There error response I get is(I omitted my project name from the response, I confirmed that I'm using the correct project id in my code):
com.google.cloud.solutions.sampleapps.orchestration.orchestrator.server.GceClientApiUtils
getInstances: com.google.api.client.googleapis.json.GoogleJsonResponseException: 404 OK
{
"code" : 404,
"errors" : [ {
"domain" : "global",
"message" : "The resource 'projects/<project-name-here>' was not found",
"reason" : "notFound"
} ],
"message" : "The resource 'projects/<project-name_here>' was not found"
}
I've also attempted this by retrieving an access token and making a RESTful call to get the list of instances and i received the exact same response. I confirmed the Url constructed was correct by comparing it against a successful query of the instances using the api explorer.
EDIT: I determined the solution to the issue with help of another post:
I was finally able to find the solution in the post Compute Engine API call fails with http 404
I needed to add my app engine service account as a team member with edit capabilities, which it does not have by default.

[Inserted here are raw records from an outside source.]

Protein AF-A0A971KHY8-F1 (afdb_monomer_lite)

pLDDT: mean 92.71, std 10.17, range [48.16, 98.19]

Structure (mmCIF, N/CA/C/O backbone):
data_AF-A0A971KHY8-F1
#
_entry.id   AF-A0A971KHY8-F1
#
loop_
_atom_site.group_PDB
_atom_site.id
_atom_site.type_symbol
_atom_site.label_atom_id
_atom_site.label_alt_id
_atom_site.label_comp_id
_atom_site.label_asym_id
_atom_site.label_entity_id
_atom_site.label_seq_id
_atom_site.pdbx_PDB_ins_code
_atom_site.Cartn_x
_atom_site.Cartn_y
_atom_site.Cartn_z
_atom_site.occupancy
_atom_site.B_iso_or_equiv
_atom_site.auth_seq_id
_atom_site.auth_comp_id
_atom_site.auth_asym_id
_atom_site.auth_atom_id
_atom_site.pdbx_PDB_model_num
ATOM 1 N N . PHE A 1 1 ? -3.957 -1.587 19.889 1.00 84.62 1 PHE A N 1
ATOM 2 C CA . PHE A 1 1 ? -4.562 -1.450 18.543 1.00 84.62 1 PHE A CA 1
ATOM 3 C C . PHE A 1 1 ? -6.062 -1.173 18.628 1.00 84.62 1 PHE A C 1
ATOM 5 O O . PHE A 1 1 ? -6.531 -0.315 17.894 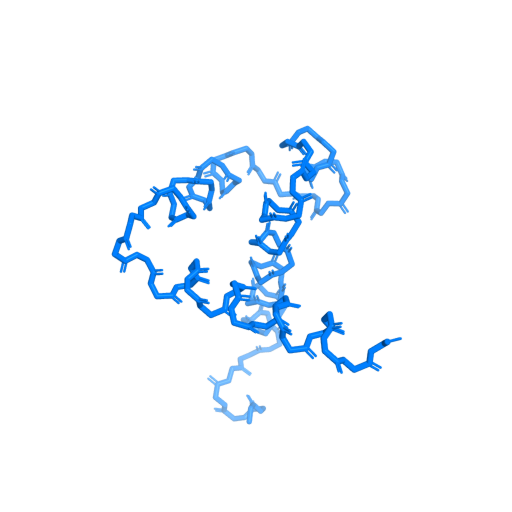1.00 84.62 1 PHE A O 1
ATOM 12 N N . GLU A 1 2 ? -6.804 -1.841 19.525 1.00 91.00 2 GLU A N 1
ATOM 13 C CA . GLU A 1 2 ? -8.256 -1.635 19.702 1.00 91.00 2 GLU A CA 1
ATOM 14 C C . GLU A 1 2 ? -8.653 -0.232 20.182 1.00 91.00 2 GLU A C 1
ATOM 16 O O . GLU A 1 2 ? -9.655 0.296 19.721 1.00 91.00 2 GLU A O 1
ATOM 21 N N . GLU A 1 3 ? -7.839 0.396 21.030 1.00 94.75 3 GLU A N 1
ATOM 22 C CA . GLU A 1 3 ? -8.078 1.759 21.539 1.00 94.75 3 GLU A CA 1
ATOM 23 C C . GLU A 1 3 ? -7.568 2.865 20.598 1.00 94.75 3 GLU A C 1
ATOM 25 O O . GLU A 1 3 ? -7.871 4.036 20.793 1.00 94.75 3 GLU A O 1
ATOM 30 N N . LEU A 1 4 ? -6.779 2.501 19.579 1.00 96.12 4 LEU A N 1
ATOM 31 C CA . LEU A 1 4 ? -6.148 3.450 18.649 1.00 96.12 4 LEU A CA 1
ATOM 32 C C . LEU A 1 4 ? -6.908 3.582 17.329 1.00 96.12 4 LEU A C 1
ATOM 34 O O . LEU A 1 4 ? -6.798 4.601 16.659 1.00 96.12 4 LEU A O 1
ATOM 38 N N . PHE A 1 5 ? -7.636 2.535 16.938 1.00 96.62 5 PHE A N 1
ATOM 39 C CA . PHE A 1 5 ? -8.346 2.472 15.669 1.00 96.62 5 PHE A CA 1
ATOM 40 C C . PHE A 1 5 ? -9.727 1.865 15.865 1.00 96.62 5 PHE A C 1
ATOM 42 O O . PHE A 1 5 ? -9.891 0.816 16.498 1.00 96.62 5 PHE A O 1
ATOM 49 N N . THR A 1 6 ? -10.710 2.451 15.198 1.00 97.50 6 THR A N 1
ATOM 50 C CA . THR A 1 6 ? -12.004 1.812 14.978 1.00 97.50 6 THR A CA 1
ATOM 51 C C . THR A 1 6 ? -11.846 0.555 14.115 1.00 97.50 6 THR A C 1
ATOM 53 O O . THR A 1 6 ? -10.868 0.383 13.381 1.00 97.50 6 THR A O 1
ATOM 56 N N . GLN A 1 7 ? -12.838 -0.340 14.146 1.00 96.56 7 GLN A N 1
ATOM 57 C CA . GLN A 1 7 ? -12.824 -1.538 13.291 1.00 96.56 7 GLN A CA 1
ATOM 58 C C . GLN A 1 7 ? -12.740 -1.188 11.799 1.00 96.56 7 GLN A C 1
ATOM 60 O O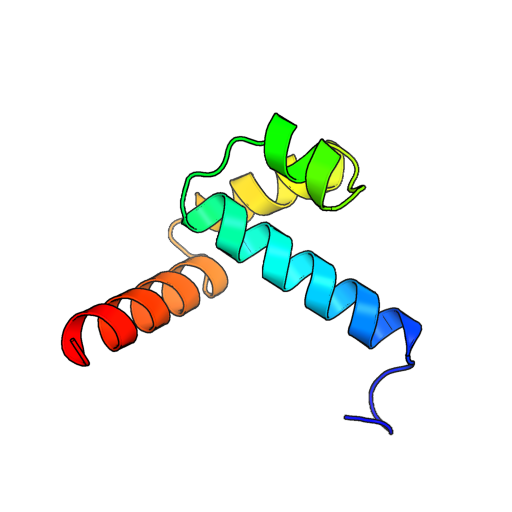 . GLN A 1 7 ? -12.048 -1.859 11.033 1.00 96.56 7 GLN A O 1
ATOM 65 N N . ARG A 1 8 ? -13.394 -0.094 11.393 1.00 96.06 8 ARG A N 1
ATOM 66 C CA . ARG A 1 8 ? -13.351 0.397 10.014 1.00 96.06 8 ARG A CA 1
ATOM 67 C C . ARG A 1 8 ? -11.948 0.848 9.616 1.00 96.06 8 ARG A C 1
ATOM 69 O O . ARG A 1 8 ? -11.482 0.481 8.544 1.00 96.06 8 ARG A O 1
ATOM 76 N N . GLU A 1 9 ? -11.257 1.588 10.477 1.00 97.31 9 GLU A N 1
ATOM 77 C CA . GLU A 1 9 ? -9.896 2.053 10.186 1.00 97.31 9 GLU A CA 1
ATOM 78 C C . GLU A 1 9 ? -8.900 0.898 10.095 1.00 97.31 9 GLU A C 1
ATOM 80 O O . GLU A 1 9 ? -8.043 0.905 9.213 1.00 97.31 9 GLU A O 1
ATOM 85 N N . LYS A 1 10 ? -9.039 -0.133 10.938 1.00 96.81 10 LYS A N 1
ATOM 86 C CA . LYS A 1 10 ? -8.212 -1.347 10.833 1.00 96.81 10 LYS A CA 1
ATOM 87 C C . LYS A 1 10 ? -8.430 -2.060 9.510 1.00 96.81 10 LYS A C 1
ATOM 89 O O . LYS A 1 10 ? -7.460 -2.450 8.863 1.00 96.81 10 LYS A O 1
ATOM 94 N N . TYR A 1 11 ? -9.690 -2.206 9.103 1.00 95.56 11 TYR A N 1
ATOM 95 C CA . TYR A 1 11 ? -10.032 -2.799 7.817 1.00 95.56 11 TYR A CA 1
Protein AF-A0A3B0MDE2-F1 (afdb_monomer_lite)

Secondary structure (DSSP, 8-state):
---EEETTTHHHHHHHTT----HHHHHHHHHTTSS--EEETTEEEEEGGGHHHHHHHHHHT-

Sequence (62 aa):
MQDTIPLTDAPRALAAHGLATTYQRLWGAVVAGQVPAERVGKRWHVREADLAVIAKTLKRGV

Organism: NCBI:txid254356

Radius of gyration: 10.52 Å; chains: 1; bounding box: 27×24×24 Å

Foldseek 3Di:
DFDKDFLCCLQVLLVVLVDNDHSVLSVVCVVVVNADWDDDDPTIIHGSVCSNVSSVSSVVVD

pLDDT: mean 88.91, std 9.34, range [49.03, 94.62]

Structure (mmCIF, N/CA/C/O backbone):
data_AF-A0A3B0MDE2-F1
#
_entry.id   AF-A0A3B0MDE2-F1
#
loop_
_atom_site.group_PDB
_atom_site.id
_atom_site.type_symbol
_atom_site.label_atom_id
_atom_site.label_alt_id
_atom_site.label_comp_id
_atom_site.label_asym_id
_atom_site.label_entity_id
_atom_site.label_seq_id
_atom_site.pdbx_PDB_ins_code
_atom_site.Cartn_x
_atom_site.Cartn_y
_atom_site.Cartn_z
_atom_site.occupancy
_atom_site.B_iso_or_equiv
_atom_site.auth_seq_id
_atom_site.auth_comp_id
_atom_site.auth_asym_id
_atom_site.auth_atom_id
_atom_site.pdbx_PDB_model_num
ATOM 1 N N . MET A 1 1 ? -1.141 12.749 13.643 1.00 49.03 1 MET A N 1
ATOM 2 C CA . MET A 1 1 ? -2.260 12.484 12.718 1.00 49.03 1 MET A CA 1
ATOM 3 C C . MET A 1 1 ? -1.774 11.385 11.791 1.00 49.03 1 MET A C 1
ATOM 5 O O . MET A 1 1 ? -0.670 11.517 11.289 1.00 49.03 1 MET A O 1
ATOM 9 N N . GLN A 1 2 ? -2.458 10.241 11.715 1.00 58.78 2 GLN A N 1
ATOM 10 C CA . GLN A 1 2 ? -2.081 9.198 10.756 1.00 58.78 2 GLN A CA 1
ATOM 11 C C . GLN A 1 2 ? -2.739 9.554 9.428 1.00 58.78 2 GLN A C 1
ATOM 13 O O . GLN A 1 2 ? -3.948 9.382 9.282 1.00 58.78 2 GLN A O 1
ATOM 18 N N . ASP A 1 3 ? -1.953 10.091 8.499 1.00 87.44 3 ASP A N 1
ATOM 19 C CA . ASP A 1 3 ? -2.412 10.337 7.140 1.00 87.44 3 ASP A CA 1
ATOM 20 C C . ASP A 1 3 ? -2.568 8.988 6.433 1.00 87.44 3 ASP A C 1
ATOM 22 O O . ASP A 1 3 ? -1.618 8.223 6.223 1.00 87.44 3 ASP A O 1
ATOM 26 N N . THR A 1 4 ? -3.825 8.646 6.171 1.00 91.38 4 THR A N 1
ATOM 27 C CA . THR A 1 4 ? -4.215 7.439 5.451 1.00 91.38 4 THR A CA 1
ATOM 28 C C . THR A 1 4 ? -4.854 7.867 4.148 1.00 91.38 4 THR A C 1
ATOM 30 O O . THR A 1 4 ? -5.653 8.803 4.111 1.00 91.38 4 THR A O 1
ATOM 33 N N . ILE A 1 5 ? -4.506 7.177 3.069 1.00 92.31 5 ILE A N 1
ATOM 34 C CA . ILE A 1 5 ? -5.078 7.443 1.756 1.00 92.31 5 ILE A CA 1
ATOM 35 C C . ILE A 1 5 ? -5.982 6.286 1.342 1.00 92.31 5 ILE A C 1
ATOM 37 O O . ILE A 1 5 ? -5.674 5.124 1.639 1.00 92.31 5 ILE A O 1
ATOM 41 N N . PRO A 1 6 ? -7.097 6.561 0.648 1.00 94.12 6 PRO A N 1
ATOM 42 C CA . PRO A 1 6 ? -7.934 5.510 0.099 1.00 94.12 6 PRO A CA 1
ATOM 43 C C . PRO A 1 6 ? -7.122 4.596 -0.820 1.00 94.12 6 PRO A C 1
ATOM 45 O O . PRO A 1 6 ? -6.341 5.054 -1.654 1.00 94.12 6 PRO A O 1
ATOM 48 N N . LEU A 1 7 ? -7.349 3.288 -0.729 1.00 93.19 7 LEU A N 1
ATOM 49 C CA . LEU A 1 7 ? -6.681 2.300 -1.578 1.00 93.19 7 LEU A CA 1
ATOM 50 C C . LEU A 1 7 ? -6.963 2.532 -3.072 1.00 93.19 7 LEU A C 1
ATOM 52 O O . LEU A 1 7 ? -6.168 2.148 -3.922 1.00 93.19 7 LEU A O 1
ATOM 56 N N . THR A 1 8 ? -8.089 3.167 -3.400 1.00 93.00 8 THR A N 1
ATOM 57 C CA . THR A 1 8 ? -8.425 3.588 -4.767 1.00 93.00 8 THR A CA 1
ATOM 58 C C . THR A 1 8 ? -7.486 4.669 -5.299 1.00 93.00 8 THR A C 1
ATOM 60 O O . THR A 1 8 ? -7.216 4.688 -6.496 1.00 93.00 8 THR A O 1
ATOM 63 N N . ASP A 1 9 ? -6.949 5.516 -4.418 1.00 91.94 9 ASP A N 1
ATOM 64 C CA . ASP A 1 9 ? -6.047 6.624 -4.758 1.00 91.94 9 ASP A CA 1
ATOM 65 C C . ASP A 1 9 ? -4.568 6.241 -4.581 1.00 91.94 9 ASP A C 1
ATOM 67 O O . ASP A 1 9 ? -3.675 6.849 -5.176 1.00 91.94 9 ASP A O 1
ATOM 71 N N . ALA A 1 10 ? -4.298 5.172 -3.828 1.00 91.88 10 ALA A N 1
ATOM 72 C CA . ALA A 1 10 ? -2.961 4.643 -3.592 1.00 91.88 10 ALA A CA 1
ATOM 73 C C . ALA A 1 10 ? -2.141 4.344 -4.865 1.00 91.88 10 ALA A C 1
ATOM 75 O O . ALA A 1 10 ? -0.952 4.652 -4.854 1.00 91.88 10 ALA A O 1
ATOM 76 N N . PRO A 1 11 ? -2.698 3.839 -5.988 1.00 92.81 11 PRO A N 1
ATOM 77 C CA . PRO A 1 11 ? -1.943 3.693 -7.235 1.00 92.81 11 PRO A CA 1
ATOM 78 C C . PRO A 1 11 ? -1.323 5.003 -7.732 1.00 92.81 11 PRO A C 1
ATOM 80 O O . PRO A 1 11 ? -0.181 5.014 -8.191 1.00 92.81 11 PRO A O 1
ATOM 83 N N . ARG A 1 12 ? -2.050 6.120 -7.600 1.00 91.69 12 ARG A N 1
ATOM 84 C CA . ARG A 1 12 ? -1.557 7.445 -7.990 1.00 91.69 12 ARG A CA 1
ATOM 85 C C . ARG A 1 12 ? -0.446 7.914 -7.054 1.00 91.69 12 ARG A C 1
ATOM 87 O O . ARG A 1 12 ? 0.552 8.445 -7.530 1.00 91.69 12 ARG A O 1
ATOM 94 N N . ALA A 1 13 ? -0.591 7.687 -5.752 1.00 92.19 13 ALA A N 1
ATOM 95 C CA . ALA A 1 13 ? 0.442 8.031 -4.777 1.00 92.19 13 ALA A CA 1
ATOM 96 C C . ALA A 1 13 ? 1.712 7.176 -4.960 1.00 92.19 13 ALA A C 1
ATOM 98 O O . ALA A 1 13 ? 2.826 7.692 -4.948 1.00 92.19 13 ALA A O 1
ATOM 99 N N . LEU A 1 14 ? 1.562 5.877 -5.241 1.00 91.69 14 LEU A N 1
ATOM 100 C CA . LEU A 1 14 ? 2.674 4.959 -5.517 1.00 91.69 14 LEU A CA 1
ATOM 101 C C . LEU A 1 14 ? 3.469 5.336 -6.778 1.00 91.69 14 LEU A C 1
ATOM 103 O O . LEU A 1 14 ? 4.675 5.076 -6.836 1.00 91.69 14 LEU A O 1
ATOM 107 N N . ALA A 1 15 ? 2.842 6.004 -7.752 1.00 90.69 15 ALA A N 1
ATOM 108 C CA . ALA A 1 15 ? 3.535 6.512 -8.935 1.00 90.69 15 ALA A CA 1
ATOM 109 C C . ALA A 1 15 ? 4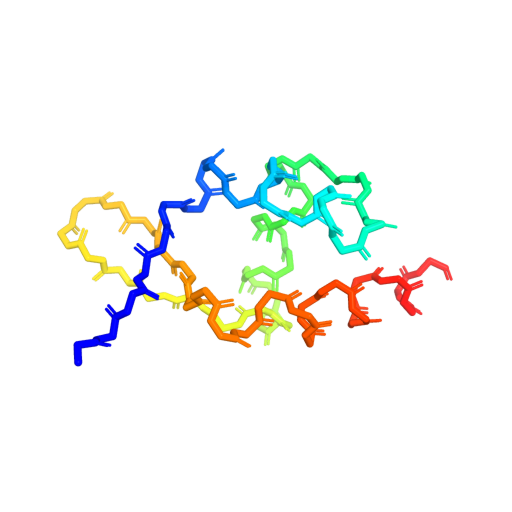.610 7.556 -8.580 1.00 90.69 15 ALA A C 1
ATOM 111 O O . ALA A 1 15 ? 5.679 7.546 -9.190 1.00 90.69 15 ALA A O 1
ATOM 112 N N . ALA A 1 16 ? 4.397 8.378 -7.543 1.00 89.88 16 ALA A N 1
ATOM 113 C CA . ALA A 1 16 ? 5.412 9.311 -7.037 1.00 89.88 16 ALA A CA 1
ATOM 114 C C . ALA A 1 16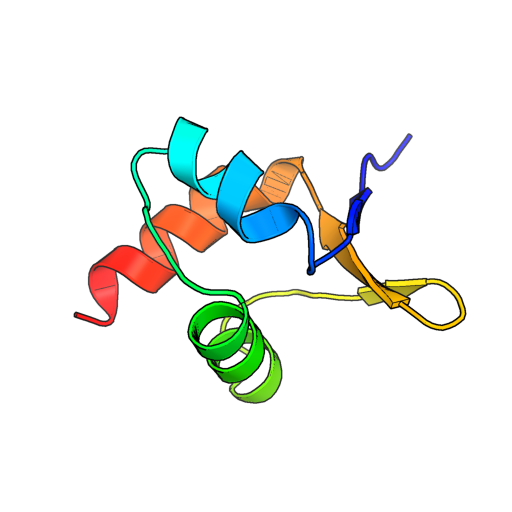 ? 6.635 8.587 -6.437 1.00 89.88 16 ALA A C 1
ATOM 116 O O . ALA A 1 16 ? 7.739 9.125 -6.427 1.00 89.88 16 ALA A O 1
ATOM 117 N N . HIS A 1 17 ? 6.471 7.329 -6.019 1.00 88.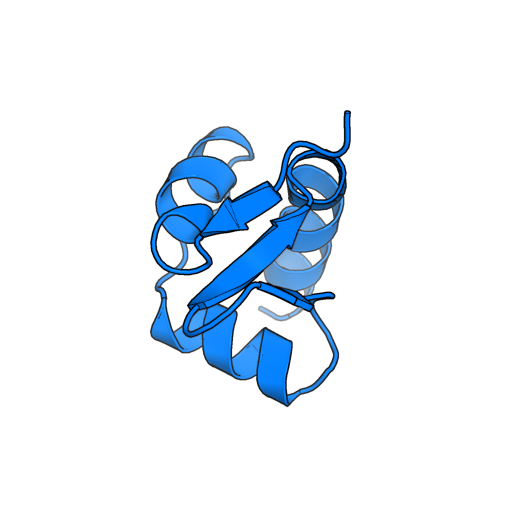12 17 HIS A N 1
ATOM 118 C CA . HIS A 1 17 ? 7.552 6.443 -5.569 1.00 88.12 17 HIS A CA 1
ATOM 119 C C . HIS A 1 17 ? 8.114 5.561 -6.707 1.00 88.12 17 HIS A C 1
ATOM 121 O O . HIS A 1 17 ? 8.823 4.568 -6.483 1.00 88.12 17 HIS A O 1
ATOM 127 N N . GLY A 1 18 ? 7.789 5.903 -7.957 1.00 87.88 18 GLY A N 1
ATOM 128 C CA . GLY A 1 18 ? 8.250 5.209 -9.154 1.00 87.88 18 GLY A CA 1
ATOM 129 C C . GLY A 1 18 ? 7.669 3.804 -9.307 1.00 87.88 18 GLY A C 1
ATOM 130 O O . GLY A 1 18 ? 8.349 2.935 -9.852 1.00 87.88 18 GLY A O 1
ATOM 131 N N . LEU A 1 19 ? 6.476 3.538 -8.767 1.00 89.81 19 LEU A N 1
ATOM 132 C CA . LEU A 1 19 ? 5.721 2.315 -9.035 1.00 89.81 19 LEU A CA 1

Once I did this, the code worked as expected. I had to do this through cloud.google.com/console, as if done through appengine.google.com, a pending status will be given to the service account and will not have access.
For me i had to make sure i had authorization. Try this in the terminal gcloud auth login
Make sure you are in the right project, you can run this command on your vm to see if you are in the right project:
gcloud config list
Take a look at this post in Google Groups
Do you have access to the developers console https://console.developers.google.com?
It seems that the user account #appspot.gserviceaccount.com has not access to compute engine. In my case I see #developer.gserviceaccount.com.